Goal of the exercise: Pull out of the data below the stretch of lines bounded by the one containing "ATOM 53 O O" and the one containing "ATOM 61 N N . ARG", both bounds included, unchanged.

[Dataset excerpts]
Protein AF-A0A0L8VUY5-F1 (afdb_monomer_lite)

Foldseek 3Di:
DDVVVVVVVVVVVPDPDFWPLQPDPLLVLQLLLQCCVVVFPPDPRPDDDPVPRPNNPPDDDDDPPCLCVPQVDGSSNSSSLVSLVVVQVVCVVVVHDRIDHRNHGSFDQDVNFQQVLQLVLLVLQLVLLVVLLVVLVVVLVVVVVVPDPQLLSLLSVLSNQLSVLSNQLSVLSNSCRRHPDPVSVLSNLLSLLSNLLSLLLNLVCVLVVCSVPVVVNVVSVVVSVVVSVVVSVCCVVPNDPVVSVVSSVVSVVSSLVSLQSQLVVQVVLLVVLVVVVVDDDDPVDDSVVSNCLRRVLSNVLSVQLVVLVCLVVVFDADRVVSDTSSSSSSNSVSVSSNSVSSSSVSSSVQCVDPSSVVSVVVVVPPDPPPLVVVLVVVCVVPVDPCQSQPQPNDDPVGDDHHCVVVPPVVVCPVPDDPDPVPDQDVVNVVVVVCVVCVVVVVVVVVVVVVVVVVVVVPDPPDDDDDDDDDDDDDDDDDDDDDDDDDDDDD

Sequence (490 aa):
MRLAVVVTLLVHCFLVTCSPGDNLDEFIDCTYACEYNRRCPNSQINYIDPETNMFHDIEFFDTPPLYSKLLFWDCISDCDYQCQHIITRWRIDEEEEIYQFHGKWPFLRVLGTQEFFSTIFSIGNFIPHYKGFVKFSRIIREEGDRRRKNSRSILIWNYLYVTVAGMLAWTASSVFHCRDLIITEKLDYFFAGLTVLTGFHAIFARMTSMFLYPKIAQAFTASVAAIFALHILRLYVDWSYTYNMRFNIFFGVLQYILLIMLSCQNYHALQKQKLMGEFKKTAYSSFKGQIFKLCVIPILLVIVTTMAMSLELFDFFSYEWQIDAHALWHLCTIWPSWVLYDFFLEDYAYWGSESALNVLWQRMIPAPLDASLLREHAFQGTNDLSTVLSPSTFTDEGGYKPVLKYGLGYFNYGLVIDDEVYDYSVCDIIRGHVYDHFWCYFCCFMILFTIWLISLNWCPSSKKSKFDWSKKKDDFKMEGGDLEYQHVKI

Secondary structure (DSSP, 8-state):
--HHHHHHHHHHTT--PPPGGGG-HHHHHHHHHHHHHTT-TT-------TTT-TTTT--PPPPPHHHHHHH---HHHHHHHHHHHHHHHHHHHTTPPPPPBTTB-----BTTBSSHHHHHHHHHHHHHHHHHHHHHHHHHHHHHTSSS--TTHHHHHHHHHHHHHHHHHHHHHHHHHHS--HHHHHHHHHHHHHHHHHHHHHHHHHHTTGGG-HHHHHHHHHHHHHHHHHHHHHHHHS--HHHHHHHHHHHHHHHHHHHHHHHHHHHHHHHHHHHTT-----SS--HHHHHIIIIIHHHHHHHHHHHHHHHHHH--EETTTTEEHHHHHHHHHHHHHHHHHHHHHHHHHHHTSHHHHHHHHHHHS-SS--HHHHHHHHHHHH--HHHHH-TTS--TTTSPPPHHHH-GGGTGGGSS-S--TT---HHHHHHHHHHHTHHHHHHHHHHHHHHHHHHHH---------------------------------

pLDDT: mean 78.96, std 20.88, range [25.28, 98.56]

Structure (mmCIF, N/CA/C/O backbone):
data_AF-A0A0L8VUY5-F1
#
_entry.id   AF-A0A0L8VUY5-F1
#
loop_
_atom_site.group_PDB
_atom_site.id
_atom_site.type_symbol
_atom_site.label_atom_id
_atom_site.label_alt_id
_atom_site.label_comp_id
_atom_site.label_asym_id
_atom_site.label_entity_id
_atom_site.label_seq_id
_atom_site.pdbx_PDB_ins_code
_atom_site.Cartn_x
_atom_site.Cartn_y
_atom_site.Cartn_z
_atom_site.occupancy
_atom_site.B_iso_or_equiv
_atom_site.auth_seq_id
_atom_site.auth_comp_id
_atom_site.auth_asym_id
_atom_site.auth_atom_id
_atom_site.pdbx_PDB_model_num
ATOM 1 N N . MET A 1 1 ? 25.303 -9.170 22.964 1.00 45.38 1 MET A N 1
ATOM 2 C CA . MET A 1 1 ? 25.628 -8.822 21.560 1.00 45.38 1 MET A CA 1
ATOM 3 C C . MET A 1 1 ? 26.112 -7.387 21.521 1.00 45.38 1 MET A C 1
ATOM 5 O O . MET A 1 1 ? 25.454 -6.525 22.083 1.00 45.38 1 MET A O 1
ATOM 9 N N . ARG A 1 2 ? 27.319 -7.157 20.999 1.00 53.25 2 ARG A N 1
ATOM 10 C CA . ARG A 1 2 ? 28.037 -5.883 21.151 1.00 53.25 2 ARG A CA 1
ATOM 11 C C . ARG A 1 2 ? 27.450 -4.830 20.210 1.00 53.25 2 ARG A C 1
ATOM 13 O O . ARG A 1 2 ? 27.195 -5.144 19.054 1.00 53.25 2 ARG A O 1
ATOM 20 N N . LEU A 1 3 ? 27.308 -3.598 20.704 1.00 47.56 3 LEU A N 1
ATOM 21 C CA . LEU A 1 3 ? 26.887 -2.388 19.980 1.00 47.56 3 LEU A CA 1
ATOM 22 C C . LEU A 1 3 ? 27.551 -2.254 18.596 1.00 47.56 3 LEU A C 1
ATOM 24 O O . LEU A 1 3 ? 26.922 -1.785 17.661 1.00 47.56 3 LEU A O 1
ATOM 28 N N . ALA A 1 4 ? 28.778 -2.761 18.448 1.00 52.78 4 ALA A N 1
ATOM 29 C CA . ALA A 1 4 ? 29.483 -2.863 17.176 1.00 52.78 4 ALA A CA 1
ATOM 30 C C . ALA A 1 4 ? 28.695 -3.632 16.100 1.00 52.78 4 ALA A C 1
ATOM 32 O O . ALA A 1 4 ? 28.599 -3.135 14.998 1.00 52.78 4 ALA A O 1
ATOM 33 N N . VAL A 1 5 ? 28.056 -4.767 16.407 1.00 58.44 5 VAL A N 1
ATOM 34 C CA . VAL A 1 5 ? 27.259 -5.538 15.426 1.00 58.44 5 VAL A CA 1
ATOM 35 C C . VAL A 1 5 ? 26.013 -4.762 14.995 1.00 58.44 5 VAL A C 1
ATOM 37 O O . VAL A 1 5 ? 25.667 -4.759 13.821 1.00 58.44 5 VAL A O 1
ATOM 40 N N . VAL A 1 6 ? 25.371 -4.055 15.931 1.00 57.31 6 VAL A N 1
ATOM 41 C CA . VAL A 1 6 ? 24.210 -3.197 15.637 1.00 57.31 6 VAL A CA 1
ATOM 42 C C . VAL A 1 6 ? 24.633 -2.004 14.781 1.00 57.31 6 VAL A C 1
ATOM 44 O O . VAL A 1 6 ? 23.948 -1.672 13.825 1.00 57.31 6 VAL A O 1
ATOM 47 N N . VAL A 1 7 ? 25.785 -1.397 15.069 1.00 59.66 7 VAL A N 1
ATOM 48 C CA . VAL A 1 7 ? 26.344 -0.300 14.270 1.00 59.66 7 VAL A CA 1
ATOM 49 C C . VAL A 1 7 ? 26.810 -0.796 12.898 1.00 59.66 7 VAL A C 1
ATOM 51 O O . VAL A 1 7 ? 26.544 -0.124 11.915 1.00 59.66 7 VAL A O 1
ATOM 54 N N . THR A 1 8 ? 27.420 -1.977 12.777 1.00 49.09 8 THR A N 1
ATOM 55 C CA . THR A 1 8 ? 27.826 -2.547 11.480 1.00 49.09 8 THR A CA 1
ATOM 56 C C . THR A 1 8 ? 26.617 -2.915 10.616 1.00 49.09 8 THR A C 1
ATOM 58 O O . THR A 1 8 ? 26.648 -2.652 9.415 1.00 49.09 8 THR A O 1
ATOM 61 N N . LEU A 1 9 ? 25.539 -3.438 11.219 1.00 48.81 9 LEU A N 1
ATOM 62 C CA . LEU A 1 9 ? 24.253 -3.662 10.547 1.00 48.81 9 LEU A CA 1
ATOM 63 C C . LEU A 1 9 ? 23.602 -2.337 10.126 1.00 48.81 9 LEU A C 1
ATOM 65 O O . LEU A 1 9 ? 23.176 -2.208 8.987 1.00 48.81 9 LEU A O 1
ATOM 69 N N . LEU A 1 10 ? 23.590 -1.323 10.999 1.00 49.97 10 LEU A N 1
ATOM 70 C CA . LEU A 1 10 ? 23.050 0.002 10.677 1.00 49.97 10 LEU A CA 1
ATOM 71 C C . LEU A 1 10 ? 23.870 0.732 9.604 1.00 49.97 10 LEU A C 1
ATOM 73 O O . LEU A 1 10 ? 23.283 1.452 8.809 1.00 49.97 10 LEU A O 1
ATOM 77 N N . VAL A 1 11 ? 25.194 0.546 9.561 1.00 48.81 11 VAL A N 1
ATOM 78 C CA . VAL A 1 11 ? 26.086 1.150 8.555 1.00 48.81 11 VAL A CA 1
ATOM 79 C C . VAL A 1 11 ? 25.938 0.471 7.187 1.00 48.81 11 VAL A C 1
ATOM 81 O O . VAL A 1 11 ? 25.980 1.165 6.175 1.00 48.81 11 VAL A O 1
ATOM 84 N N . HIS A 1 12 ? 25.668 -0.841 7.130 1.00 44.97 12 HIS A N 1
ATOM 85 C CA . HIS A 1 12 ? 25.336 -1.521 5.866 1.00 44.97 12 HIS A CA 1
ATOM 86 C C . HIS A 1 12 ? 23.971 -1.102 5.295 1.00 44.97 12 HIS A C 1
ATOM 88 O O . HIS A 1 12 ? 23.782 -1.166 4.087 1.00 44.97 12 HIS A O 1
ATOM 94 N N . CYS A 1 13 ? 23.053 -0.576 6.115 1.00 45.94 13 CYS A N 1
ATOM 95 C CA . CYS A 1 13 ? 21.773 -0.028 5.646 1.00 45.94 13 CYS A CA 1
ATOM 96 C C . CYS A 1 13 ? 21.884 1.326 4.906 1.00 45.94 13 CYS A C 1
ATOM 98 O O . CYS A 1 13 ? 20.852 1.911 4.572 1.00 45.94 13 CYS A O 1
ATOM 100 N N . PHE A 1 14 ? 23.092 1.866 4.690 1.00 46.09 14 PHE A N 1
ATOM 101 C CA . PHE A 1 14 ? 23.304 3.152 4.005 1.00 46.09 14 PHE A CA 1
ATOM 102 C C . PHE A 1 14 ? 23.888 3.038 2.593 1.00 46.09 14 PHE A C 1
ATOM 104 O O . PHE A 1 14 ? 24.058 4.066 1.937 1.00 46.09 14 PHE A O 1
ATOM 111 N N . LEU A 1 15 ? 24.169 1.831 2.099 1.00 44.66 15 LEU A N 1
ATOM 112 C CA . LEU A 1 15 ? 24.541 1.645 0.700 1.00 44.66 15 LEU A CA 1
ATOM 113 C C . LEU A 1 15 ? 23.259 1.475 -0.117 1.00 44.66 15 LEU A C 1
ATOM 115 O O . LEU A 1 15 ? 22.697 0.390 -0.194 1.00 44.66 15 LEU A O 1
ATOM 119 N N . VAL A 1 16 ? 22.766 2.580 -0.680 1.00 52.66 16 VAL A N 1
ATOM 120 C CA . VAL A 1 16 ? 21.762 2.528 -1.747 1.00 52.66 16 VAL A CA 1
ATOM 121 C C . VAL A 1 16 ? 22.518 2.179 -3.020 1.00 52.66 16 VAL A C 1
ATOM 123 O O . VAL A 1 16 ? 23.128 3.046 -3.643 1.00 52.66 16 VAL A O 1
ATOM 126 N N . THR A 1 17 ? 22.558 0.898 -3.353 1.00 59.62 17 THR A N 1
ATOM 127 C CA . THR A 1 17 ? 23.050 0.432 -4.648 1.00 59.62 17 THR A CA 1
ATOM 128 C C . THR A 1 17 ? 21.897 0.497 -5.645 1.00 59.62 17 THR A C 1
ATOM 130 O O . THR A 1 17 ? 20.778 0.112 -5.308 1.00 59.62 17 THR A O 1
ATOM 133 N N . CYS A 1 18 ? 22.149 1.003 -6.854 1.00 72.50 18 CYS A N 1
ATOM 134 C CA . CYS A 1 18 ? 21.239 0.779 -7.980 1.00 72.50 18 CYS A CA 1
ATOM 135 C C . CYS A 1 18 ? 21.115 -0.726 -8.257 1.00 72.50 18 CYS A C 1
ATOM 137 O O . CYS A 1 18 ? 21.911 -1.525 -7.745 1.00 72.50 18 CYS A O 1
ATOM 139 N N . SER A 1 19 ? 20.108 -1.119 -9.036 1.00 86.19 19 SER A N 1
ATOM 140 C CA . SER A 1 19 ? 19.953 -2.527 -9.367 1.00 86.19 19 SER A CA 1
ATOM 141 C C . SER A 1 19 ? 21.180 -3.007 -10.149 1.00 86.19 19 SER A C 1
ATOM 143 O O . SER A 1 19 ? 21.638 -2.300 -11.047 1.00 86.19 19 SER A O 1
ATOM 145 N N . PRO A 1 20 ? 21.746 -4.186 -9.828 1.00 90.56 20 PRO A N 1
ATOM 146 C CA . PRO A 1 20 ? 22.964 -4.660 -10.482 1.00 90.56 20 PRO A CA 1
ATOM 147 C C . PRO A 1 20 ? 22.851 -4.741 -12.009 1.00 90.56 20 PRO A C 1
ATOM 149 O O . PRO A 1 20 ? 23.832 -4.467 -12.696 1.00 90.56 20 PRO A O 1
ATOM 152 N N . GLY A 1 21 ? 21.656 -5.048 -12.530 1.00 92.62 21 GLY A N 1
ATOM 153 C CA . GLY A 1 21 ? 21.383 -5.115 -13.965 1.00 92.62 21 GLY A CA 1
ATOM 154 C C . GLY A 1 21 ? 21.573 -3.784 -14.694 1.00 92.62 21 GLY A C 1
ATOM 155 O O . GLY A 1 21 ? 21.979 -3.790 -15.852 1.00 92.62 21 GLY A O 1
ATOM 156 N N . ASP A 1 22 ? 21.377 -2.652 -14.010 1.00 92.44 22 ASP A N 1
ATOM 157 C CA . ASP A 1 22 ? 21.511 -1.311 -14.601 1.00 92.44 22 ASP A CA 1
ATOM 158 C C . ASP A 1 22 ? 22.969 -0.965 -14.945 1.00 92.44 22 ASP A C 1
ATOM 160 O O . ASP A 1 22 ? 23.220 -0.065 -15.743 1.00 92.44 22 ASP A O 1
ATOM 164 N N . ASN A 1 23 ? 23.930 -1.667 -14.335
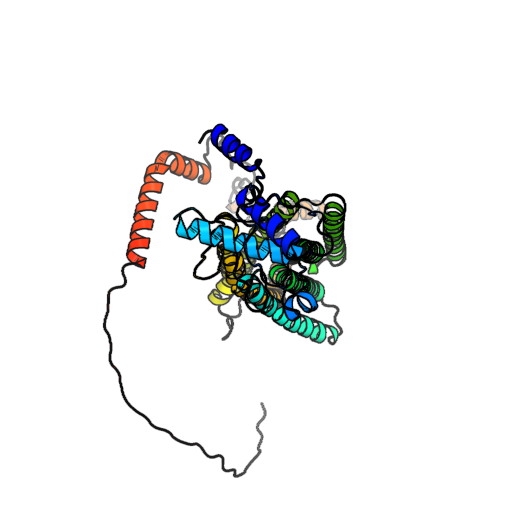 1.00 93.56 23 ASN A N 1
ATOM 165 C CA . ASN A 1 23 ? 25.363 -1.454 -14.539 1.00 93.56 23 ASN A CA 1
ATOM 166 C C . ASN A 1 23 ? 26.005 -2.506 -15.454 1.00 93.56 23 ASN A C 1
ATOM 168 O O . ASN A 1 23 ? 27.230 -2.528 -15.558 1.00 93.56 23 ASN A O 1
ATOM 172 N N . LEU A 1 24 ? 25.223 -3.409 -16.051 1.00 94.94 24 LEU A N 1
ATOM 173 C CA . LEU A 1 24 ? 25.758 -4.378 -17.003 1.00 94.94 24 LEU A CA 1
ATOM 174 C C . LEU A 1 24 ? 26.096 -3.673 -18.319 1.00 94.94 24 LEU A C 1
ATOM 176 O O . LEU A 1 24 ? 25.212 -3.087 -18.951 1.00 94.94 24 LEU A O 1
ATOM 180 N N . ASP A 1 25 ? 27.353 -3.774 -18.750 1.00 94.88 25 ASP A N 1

--

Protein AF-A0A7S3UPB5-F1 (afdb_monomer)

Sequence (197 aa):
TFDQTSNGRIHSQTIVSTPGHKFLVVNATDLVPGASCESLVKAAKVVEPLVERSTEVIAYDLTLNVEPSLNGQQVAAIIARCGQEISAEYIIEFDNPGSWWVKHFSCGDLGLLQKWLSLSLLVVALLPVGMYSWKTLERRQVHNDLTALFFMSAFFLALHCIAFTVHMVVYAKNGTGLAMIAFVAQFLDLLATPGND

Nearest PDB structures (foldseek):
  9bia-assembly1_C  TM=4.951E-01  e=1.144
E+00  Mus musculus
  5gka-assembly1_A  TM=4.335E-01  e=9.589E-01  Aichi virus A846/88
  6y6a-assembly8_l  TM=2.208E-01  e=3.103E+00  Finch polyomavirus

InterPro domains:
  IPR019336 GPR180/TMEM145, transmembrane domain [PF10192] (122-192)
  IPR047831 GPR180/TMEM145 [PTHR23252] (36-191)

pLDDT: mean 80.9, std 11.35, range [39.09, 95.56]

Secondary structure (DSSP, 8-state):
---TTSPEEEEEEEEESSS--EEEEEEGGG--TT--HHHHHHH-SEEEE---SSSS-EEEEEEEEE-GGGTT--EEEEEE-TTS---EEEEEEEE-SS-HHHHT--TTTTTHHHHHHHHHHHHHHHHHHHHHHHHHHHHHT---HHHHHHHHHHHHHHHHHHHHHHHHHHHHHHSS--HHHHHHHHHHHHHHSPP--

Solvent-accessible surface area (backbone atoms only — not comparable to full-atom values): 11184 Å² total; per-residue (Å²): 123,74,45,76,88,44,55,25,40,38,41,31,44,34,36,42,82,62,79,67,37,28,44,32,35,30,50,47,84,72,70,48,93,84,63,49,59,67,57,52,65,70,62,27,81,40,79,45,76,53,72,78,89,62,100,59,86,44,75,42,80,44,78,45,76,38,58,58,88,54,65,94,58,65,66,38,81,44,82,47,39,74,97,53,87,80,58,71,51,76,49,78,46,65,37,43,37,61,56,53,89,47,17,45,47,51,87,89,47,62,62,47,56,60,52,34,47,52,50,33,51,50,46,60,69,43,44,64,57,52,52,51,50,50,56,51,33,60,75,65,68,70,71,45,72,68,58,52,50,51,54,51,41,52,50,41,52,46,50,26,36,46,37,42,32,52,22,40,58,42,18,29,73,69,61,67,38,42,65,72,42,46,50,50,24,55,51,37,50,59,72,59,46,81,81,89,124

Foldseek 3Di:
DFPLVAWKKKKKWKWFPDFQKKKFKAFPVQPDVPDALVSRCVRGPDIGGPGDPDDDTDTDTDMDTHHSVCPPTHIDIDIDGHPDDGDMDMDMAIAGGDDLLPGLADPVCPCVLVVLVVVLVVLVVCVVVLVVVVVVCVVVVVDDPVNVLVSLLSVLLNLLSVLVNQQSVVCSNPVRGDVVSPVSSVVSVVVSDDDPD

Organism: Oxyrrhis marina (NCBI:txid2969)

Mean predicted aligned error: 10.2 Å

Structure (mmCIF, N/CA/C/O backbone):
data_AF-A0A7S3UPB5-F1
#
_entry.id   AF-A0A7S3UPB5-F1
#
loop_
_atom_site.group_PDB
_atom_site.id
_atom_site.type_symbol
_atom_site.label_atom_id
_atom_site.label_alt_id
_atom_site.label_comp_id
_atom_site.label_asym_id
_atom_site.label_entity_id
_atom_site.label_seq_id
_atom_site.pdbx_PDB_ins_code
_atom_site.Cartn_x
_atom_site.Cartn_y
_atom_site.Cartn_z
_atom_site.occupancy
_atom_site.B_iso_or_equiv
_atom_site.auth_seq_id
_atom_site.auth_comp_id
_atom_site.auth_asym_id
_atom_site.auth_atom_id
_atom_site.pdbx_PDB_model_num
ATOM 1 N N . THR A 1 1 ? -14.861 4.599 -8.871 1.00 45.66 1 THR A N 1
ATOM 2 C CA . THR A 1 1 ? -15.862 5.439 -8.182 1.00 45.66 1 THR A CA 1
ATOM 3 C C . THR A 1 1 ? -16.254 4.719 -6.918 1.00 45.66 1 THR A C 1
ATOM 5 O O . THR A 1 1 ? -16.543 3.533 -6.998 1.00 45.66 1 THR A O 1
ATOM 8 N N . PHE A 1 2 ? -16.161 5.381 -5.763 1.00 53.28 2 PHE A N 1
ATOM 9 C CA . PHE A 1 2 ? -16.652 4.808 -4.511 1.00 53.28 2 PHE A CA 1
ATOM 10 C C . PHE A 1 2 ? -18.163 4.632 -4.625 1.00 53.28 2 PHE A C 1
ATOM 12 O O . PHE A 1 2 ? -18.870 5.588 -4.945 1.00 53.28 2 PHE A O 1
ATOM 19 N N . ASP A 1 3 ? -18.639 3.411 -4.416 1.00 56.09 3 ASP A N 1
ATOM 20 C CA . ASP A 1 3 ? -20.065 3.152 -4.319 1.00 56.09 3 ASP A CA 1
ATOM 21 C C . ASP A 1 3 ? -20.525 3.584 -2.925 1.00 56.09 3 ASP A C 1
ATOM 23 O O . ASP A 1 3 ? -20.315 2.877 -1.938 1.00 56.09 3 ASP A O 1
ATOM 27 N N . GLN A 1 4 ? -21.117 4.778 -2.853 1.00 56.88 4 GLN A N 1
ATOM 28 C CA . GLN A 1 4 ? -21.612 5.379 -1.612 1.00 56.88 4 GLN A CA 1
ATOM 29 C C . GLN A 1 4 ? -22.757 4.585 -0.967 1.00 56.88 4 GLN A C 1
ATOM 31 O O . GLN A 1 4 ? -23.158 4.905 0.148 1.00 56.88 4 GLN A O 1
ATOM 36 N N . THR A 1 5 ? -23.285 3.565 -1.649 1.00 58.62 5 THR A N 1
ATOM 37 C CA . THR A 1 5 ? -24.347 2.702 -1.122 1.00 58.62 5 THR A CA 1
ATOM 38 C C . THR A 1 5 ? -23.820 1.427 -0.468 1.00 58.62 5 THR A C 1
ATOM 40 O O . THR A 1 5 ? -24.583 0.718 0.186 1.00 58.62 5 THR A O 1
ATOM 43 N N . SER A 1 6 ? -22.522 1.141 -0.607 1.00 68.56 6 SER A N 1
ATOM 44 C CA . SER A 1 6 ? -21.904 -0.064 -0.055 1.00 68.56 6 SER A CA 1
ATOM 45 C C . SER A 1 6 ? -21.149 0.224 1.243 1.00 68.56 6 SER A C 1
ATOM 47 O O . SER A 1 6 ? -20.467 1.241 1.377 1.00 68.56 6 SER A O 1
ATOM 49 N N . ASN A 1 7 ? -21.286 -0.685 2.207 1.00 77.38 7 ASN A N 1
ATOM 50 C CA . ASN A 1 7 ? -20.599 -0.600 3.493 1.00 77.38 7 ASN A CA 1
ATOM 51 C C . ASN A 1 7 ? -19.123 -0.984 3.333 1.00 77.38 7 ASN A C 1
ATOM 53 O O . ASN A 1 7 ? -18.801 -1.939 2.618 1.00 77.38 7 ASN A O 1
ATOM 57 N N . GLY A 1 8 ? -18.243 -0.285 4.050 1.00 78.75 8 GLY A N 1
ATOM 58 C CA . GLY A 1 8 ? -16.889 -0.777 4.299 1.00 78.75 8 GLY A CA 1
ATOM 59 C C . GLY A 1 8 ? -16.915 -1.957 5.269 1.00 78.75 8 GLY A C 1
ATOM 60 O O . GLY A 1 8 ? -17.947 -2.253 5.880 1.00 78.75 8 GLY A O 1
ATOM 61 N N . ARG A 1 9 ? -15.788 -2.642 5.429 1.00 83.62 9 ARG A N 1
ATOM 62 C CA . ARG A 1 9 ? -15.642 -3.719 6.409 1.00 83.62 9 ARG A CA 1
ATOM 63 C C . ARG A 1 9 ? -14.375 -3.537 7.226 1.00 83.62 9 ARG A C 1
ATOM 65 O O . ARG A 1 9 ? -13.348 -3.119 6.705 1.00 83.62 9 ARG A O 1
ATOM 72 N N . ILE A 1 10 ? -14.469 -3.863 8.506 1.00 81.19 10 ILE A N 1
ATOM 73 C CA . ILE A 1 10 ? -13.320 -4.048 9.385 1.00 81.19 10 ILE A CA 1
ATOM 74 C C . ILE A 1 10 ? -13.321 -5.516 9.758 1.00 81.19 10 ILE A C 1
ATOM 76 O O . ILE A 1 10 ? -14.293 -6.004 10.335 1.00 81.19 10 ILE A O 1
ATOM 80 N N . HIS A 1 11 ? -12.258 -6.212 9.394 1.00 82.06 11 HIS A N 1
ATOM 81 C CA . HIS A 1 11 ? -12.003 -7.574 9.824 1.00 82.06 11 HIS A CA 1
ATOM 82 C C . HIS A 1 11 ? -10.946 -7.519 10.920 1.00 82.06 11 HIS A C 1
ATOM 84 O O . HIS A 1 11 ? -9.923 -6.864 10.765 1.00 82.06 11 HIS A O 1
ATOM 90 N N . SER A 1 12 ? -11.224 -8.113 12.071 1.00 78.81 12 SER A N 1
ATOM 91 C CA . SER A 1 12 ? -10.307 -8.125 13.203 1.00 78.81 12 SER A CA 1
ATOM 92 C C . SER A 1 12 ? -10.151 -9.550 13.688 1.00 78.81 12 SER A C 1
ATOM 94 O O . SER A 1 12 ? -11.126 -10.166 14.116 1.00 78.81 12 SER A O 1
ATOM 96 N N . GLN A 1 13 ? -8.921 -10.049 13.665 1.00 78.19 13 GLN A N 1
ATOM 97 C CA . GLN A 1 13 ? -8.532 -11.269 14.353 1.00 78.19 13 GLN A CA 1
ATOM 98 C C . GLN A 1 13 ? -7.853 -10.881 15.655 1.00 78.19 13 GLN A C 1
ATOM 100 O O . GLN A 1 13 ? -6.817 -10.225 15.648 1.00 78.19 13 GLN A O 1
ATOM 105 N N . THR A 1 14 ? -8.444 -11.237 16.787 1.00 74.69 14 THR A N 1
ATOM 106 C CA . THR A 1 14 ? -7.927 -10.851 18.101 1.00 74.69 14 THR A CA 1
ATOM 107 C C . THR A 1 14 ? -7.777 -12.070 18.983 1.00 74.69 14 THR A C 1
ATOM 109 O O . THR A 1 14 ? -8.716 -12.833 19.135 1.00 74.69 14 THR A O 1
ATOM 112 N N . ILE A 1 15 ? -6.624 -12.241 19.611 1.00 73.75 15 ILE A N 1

Final answer:
ATOM 53 O O . ASN A 1 7 ? -18.801 -1.939 2.618 1.00 77.38 7 ASN A O 1
ATOM 57 N N . GLY A 1 8 ? -18.243 -0.285 4.050 1.00 78.75 8 GLY A N 1
ATOM 58 C CA . GLY A 1 8 ? -16.889 -0.777 4.299 1.00 78.75 8 GLY A CA 1
ATOM 59 C C . GLY A 1 8 ? -16.915 -1.957 5.269 1.00 78.75 8 GLY A C 1
ATOM 60 O O . GLY A 1 8 ? -17.947 -2.253 5.880 1.00 78.75 8 GLY A O 1
ATOM 61 N N . ARG A 1 9 ? -15.788 -2.642 5.429 1.00 83.62 9 ARG A N 1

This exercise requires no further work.